For the control group, the median unstimulated salivary flow rate was 0.32 (IQR 0.18) mL/min, and the stimulated salivary flow rate was 1.2 (IQR 1.19) mL/min. For the female patient group (n = 5), the unstimulated salivary flow rate was 0.32 (IQR 0.25) mL/min, but for the male patient group (n = 8), the unstimulated salivary flow rate was 0.35 (IQR 0.63) mL/min, showing no statistically significant differences between the groups overall (z = −0.59 p = 0.62). For the female group, the stimulated salivary flow rate was 1.1 (IQR 1.36) mL/min, but for the male group, stimulated salivary flow rate was 1.5 (IQR 0.85) mL/min, showing no statistically significant differences between the groups overall (z = −0.88 p = 0.44).
For controls patients below 50 years of age (n = 3), the median unstimulated salivary flow rate was 0.22 (IQR 0) mL/min, but the stimulated salivary flow rate was 0.52 (IQR 0) mL/min. For patients aged 50 years and above (n = 10), the median unstimulated salivary flow rate was 0.34 (IQR 0.16) mL/min, but the stimulated salivary flow rate was 1.2 (IQR 0.90) mL/min. The Mann–Whitney U test showed no statistically significant difference in the unstimulated salivary flow (z = −0.85, p = 0.47) and in the stimulated salivary flow (z = −0.85, p = 0.47) between both age groups.

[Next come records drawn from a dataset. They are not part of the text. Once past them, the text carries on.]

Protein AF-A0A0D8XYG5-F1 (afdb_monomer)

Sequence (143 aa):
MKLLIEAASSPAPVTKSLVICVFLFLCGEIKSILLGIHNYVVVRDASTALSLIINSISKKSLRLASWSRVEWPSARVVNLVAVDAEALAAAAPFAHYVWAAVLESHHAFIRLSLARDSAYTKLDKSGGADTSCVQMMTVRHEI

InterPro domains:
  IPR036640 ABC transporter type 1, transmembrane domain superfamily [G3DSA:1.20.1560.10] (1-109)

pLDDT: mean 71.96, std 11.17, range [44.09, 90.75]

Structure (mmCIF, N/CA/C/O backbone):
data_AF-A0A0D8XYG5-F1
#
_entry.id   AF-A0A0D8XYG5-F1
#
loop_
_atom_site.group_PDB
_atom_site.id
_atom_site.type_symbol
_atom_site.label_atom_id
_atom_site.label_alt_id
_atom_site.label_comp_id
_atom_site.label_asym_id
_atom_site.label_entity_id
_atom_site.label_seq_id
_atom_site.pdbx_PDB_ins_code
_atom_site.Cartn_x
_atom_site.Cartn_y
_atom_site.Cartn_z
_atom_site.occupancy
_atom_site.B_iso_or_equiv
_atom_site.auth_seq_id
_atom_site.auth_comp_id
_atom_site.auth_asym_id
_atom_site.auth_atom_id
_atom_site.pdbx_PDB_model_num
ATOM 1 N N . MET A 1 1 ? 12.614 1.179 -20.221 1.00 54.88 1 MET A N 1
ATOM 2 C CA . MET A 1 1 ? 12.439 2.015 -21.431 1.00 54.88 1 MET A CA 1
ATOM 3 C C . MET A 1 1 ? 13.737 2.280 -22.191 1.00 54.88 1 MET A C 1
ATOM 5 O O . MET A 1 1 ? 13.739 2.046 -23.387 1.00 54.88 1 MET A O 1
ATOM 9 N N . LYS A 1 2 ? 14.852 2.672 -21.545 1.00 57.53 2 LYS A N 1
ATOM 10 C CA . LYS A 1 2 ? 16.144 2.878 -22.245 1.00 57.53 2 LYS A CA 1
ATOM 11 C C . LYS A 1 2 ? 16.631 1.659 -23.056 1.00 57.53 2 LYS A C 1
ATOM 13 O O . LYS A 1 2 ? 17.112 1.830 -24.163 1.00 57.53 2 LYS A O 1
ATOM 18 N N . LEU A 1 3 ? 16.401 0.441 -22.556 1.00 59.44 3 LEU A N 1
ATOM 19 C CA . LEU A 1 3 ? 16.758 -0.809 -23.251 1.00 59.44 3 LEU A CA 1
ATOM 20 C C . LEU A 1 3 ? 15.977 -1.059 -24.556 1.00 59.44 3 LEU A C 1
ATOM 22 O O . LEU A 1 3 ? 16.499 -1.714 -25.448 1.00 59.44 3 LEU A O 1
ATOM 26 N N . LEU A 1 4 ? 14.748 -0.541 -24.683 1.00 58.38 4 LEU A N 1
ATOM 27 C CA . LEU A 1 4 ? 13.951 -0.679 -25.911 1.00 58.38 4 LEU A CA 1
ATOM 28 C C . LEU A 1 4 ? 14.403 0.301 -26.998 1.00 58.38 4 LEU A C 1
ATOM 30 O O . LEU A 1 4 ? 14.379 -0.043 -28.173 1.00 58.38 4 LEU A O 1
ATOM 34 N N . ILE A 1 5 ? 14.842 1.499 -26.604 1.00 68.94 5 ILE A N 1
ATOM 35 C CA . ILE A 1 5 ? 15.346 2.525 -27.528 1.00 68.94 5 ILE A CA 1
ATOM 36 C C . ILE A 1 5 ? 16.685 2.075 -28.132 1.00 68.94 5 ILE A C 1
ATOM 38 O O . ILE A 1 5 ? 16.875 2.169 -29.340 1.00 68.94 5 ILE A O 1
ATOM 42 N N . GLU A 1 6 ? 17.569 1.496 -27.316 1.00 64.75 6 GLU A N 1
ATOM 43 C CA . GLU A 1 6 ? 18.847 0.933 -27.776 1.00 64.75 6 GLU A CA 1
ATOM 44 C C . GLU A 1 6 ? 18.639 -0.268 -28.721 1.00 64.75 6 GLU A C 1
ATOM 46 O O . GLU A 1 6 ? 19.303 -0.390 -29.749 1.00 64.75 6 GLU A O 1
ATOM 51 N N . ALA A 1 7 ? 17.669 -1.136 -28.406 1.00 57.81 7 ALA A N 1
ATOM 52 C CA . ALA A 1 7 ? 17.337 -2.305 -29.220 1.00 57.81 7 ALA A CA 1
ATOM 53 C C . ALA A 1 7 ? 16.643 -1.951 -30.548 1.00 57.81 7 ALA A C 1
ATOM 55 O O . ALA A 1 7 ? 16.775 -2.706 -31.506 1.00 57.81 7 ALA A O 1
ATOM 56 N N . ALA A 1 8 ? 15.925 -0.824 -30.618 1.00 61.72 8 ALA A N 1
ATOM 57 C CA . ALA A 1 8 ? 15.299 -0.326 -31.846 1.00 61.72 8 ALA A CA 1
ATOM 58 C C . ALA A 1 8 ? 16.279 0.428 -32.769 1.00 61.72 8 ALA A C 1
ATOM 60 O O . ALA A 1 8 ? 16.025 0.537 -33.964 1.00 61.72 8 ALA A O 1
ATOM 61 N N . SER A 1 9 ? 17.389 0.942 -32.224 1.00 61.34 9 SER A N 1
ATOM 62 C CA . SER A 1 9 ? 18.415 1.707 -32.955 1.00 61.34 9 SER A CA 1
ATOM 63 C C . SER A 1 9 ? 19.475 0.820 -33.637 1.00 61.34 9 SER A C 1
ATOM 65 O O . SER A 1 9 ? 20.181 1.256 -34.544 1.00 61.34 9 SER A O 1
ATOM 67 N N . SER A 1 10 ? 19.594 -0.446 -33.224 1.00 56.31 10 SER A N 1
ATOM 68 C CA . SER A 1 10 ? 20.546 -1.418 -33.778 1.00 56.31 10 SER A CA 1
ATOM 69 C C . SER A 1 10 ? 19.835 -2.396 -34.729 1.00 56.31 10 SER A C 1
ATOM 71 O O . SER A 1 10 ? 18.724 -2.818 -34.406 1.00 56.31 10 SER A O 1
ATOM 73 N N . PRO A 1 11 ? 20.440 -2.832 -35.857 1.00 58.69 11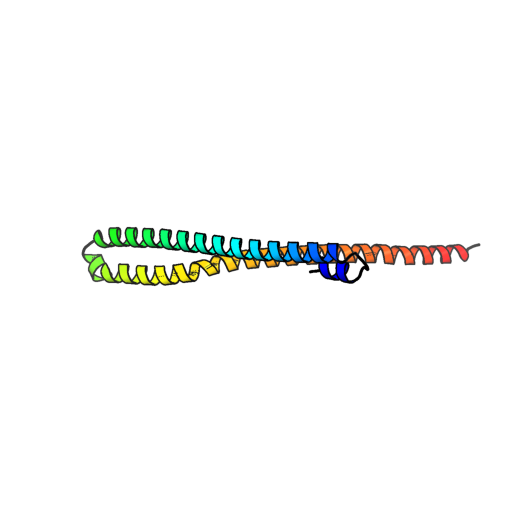 PRO A N 1
ATOM 74 C CA . PRO A 1 11 ? 19.900 -3.881 -36.730 1.00 58.69 11 PRO A CA 1
ATOM 75 C C . PRO A 1 11 ? 20.044 -5.265 -36.067 1.00 58.69 11 PRO A C 1
ATOM 77 O O . PRO A 1 11 ? 20.663 -6.187 -36.595 1.00 58.69 11 PRO A O 1
ATOM 80 N N . ALA A 1 12 ? 19.527 -5.403 -34.848 1.00 60.16 12 ALA A N 1
ATOM 81 C CA . ALA A 1 12 ? 19.496 -6.647 -34.107 1.00 60.16 12 ALA A CA 1
ATOM 82 C C . ALA A 1 12 ? 18.312 -7.505 -34.590 1.00 60.16 12 ALA A C 1
ATOM 84 O O . ALA A 1 12 ? 17.248 -6.970 -34.910 1.00 60.16 12 ALA A O 1
ATOM 85 N N . PRO A 1 13 ? 18.458 -8.842 -34.630 1.00 66.31 13 PRO A N 1
ATOM 86 C CA . PRO A 1 13 ? 17.402 -9.733 -35.096 1.00 66.31 13 PRO A CA 1
ATOM 87 C C . PRO A 1 13 ? 16.129 -9.534 -34.267 1.00 66.31 13 PRO A C 1
ATOM 89 O O . PRO A 1 13 ? 16.190 -9.484 -33.036 1.00 66.31 13 PRO A O 1
ATOM 92 N N . VAL A 1 14 ? 14.980 -9.455 -34.949 1.00 70.69 14 VAL A N 1
ATOM 93 C CA . VAL A 1 14 ? 13.630 -9.211 -34.392 1.00 70.69 14 VAL A CA 1
ATOM 94 C C . VAL A 1 14 ? 13.309 -10.047 -33.144 1.00 70.69 14 VAL A C 1
ATOM 96 O O . VAL A 1 14 ? 12.591 -9.594 -32.253 1.00 70.69 14 VAL A O 1
ATOM 99 N N . THR A 1 15 ? 13.927 -11.223 -33.018 1.00 73.94 15 THR A N 1
ATOM 100 C CA . THR A 1 15 ? 13.871 -12.113 -31.854 1.00 73.94 15 THR A CA 1
ATOM 101 C C . THR A 1 15 ? 14.312 -11.438 -30.551 1.00 73.94 15 THR A C 1
ATOM 103 O O . THR A 1 15 ? 13.690 -11.660 -29.518 1.00 73.94 15 THR A O 1
ATOM 106 N N . LYS A 1 16 ? 15.348 -10.586 -30.557 1.00 71.19 16 LYS A N 1
ATOM 107 C CA . LYS A 1 16 ? 15.830 -9.927 -29.328 1.00 71.19 16 LYS A CA 1
ATOM 108 C C . LYS A 1 16 ? 14.871 -8.848 -28.833 1.00 71.19 16 LYS A C 1
ATOM 110 O O . LYS A 1 16 ? 14.619 -8.774 -27.635 1.00 71.19 16 LYS A O 1
ATOM 115 N N . SER A 1 17 ? 14.301 -8.062 -29.744 1.00 71.62 17 SER A N 1
ATOM 116 C CA . SER A 1 17 ? 13.278 -7.064 -29.407 1.00 71.62 17 SER A CA 1
ATOM 117 C C . SER A 1 17 ? 12.007 -7.736 -28.871 1.00 71.62 17 SER A C 1
ATOM 119 O O . SER A 1 17 ? 11.484 -7.340 -27.830 1.00 71.62 17 SER A O 1
ATOM 121 N N . LEU A 1 18 ? 11.580 -8.837 -29.500 1.00 78.00 18 LEU A N 1
ATOM 122 C CA . LEU A 1 18 ? 10.419 -9.612 -29.062 1.00 78.00 18 LEU A CA 1
ATOM 123 C C . LEU A 1 18 ? 10.607 -10.195 -27.652 1.00 78.00 18 LEU A C 1
ATOM 125 O O . LEU A 1 18 ? 9.714 -10.068 -26.818 1.00 78.00 18 LEU A O 1
ATOM 129 N N . VAL A 1 19 ? 11.782 -10.755 -27.346 1.00 81.75 19 VAL A N 1
ATOM 130 C CA . VAL A 1 19 ? 12.100 -11.264 -25.999 1.00 81.75 19 VAL A CA 1
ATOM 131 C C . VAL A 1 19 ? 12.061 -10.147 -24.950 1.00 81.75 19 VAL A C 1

3.5. Differences of Pain Levels, Salivary Flow Levels, and Duration of Disease between Infected and Non-Infected BMS Groups

Table 3 presents data regarding the differences between infected (by any pathogen) and non-infected BMS groups, and between those that were and were not affected by Candida albicans.
None of the factors were statistically different between the infected and non-infected groups. None of the factors were statistically different between the C. albicans-infected group and the Candida albicans-non-infected group.
The rest of the pathogens that exceeded 5% of infection rates were also compared between the infected and non-infected BMS groups. The tendencies were similar to the ones present in Table 1, but a statistically significant difference was noted between the patients infected with Candida species and non-infected patients regarding pain levels for the afternoon period (z = −2.12, p = 0.03), as seen in Table S1.

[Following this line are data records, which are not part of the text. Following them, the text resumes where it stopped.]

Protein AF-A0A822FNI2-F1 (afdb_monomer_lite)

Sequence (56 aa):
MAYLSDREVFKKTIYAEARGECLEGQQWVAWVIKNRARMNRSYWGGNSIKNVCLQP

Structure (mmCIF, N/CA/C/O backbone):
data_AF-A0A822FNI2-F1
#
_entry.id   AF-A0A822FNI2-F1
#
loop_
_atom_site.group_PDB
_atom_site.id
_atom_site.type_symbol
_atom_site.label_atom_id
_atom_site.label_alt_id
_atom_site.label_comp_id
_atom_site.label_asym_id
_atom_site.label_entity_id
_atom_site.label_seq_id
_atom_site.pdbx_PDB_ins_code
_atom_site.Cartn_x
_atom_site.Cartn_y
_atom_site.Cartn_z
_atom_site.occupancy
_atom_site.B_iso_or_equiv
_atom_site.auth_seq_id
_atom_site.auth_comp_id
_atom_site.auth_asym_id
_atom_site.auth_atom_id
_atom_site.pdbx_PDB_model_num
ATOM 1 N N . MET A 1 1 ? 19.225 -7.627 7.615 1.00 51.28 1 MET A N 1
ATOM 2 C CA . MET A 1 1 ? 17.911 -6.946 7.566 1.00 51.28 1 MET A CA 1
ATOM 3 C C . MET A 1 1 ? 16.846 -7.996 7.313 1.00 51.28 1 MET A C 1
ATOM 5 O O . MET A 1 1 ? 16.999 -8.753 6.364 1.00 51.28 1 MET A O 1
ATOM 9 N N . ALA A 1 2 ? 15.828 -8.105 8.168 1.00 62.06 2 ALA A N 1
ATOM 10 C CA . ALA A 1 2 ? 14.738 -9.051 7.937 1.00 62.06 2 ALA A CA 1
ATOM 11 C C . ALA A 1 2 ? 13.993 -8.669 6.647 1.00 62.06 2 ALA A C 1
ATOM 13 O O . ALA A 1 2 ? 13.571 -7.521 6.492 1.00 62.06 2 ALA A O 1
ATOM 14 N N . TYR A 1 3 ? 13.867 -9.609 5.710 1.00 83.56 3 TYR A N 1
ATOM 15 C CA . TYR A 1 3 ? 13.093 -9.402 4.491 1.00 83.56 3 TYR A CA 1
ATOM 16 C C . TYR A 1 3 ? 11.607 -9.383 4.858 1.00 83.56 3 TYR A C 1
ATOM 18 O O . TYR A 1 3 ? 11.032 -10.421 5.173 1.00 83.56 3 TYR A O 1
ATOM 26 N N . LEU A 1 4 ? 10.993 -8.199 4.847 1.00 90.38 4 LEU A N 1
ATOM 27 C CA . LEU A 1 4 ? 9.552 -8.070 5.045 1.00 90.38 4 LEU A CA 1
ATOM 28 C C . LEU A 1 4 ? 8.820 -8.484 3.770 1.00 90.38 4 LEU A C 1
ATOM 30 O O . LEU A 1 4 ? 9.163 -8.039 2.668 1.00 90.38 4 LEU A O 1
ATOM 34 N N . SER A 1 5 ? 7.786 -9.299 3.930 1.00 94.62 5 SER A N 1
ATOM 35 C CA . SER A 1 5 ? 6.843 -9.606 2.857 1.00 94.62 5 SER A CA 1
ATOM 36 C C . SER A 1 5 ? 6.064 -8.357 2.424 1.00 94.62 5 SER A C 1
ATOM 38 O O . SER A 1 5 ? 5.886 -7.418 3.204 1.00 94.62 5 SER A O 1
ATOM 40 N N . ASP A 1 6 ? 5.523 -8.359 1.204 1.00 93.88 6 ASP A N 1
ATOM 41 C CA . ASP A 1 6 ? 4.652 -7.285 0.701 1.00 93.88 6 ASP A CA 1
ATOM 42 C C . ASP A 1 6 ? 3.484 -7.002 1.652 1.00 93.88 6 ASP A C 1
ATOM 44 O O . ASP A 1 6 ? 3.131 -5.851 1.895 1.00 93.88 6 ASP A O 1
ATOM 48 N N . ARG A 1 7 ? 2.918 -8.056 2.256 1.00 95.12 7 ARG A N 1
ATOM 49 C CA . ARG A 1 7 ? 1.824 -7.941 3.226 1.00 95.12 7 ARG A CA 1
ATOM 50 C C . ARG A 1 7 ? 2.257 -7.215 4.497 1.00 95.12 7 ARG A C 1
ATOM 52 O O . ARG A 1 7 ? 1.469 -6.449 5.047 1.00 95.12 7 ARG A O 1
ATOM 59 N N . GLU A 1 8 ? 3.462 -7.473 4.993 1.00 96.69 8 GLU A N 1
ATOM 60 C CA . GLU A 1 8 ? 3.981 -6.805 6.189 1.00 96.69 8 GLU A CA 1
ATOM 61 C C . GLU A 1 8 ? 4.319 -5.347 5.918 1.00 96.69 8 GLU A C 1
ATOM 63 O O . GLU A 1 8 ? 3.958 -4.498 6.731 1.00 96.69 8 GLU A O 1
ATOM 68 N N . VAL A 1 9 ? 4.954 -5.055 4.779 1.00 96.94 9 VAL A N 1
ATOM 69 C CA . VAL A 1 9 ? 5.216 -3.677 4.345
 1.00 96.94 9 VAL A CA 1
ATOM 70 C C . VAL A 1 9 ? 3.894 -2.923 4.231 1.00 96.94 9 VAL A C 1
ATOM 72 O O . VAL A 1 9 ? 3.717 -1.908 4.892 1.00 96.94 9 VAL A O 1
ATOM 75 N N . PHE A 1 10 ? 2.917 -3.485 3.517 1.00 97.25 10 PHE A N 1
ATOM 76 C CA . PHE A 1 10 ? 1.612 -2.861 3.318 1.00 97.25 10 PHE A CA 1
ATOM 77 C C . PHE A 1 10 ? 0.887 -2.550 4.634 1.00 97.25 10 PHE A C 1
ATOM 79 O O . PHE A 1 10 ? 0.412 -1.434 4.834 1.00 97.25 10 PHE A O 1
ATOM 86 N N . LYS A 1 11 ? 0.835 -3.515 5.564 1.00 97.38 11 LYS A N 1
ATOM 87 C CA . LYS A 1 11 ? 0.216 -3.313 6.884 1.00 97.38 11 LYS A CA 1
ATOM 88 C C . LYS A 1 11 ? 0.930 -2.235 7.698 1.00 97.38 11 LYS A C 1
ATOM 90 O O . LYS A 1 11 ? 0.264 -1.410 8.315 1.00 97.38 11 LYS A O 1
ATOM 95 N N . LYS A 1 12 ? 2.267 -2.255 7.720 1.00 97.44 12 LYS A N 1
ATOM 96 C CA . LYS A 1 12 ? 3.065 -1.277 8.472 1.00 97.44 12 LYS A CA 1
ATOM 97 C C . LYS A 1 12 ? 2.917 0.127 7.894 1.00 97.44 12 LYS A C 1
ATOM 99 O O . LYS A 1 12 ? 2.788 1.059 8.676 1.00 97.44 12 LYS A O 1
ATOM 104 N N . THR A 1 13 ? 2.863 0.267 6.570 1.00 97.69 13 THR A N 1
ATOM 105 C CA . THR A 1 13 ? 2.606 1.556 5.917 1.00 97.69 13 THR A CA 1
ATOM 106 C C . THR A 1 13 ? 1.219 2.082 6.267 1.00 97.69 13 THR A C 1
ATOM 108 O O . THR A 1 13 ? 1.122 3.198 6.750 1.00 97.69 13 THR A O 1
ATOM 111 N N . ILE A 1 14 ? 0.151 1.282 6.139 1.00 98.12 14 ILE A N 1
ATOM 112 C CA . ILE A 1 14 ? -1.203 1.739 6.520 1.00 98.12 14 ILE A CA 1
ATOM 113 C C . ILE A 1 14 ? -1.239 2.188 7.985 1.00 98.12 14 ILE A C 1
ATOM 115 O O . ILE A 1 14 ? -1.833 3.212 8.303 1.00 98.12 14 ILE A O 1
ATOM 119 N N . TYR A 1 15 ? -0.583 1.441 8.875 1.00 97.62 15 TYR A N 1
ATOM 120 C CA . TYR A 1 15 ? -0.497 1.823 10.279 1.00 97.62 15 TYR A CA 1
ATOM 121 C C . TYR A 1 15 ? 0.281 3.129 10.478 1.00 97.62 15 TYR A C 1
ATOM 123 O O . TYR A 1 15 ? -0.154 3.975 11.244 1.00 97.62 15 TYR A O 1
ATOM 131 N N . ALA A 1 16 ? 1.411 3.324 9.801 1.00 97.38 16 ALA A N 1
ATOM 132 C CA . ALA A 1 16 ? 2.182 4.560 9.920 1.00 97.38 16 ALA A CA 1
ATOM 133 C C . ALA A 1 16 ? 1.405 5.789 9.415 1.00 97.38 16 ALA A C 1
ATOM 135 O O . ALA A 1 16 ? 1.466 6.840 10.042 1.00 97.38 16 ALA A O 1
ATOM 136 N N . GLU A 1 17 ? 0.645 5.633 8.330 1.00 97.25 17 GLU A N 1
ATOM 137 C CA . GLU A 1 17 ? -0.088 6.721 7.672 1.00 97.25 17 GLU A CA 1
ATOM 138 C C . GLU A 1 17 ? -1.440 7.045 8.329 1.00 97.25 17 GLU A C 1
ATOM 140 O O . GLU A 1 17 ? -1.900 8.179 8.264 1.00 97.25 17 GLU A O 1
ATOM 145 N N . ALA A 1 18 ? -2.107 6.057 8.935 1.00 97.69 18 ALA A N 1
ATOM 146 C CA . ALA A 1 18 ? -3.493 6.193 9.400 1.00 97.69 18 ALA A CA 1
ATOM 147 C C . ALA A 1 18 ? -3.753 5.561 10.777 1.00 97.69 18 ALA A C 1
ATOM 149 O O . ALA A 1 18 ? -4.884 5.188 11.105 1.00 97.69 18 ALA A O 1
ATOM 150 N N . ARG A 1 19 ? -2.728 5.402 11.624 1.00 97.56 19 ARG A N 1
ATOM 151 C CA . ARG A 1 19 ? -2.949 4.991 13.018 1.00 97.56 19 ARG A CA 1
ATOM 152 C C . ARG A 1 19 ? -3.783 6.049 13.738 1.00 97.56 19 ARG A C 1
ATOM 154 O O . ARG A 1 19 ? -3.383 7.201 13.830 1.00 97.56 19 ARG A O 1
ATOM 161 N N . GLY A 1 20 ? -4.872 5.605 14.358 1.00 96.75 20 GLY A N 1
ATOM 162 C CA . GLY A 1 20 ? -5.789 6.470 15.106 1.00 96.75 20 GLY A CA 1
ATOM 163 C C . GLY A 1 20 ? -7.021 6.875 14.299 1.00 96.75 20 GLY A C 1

3.6. Correlations between BMS Group Patient Data

Correlations were noted between age and unstimulated salivary flow (r = −0.23, p = 0.002), stimulated salivary flow (r = −2.36, p = 0.002), Candida species growth levels (r = 0.22, p = 0.04), Citrobacter freundii growth levels (r = 0.17, p = 0.049), non-fermenting Gram-negative rods’ growth levels (r = 0.16, p = 0.04), Raoutella planticola growth levels (r = 0.16, p = 0.04), S. aureus growth levels (r = −0.18, p = 0.18), and Serratia marcescens growth levels (r = −0.16, p = 0.034). They were also noted for:
Pain levels in the afternoon and Candida species growth levels (r = 0.16, p = 0.04);
Pain levels in the morning and Citrobacter species growth levels (r = 0.16, p = 0.04);
Stimulated salivary flow levels and Raoutella planticola growth levels (r = −0.17, p = 0.03);
Duration of disease and Citrobacter freundii growth levels (r = 0.16, p = 0.03).
The remaining correlation data for BMS patients are accessible in Table S2.

3.7. Differences of Pain Levels, Salivary Flow Levels, and Duration of Disease between Infected and Non-Infected Control Groups, Correlations between Control Group Patient Data

No statistically significant differences were noted in the control groups, as shown partially in Table 4 and fully in Table S4. No correlations within the control group were noted, as shown in Table S3.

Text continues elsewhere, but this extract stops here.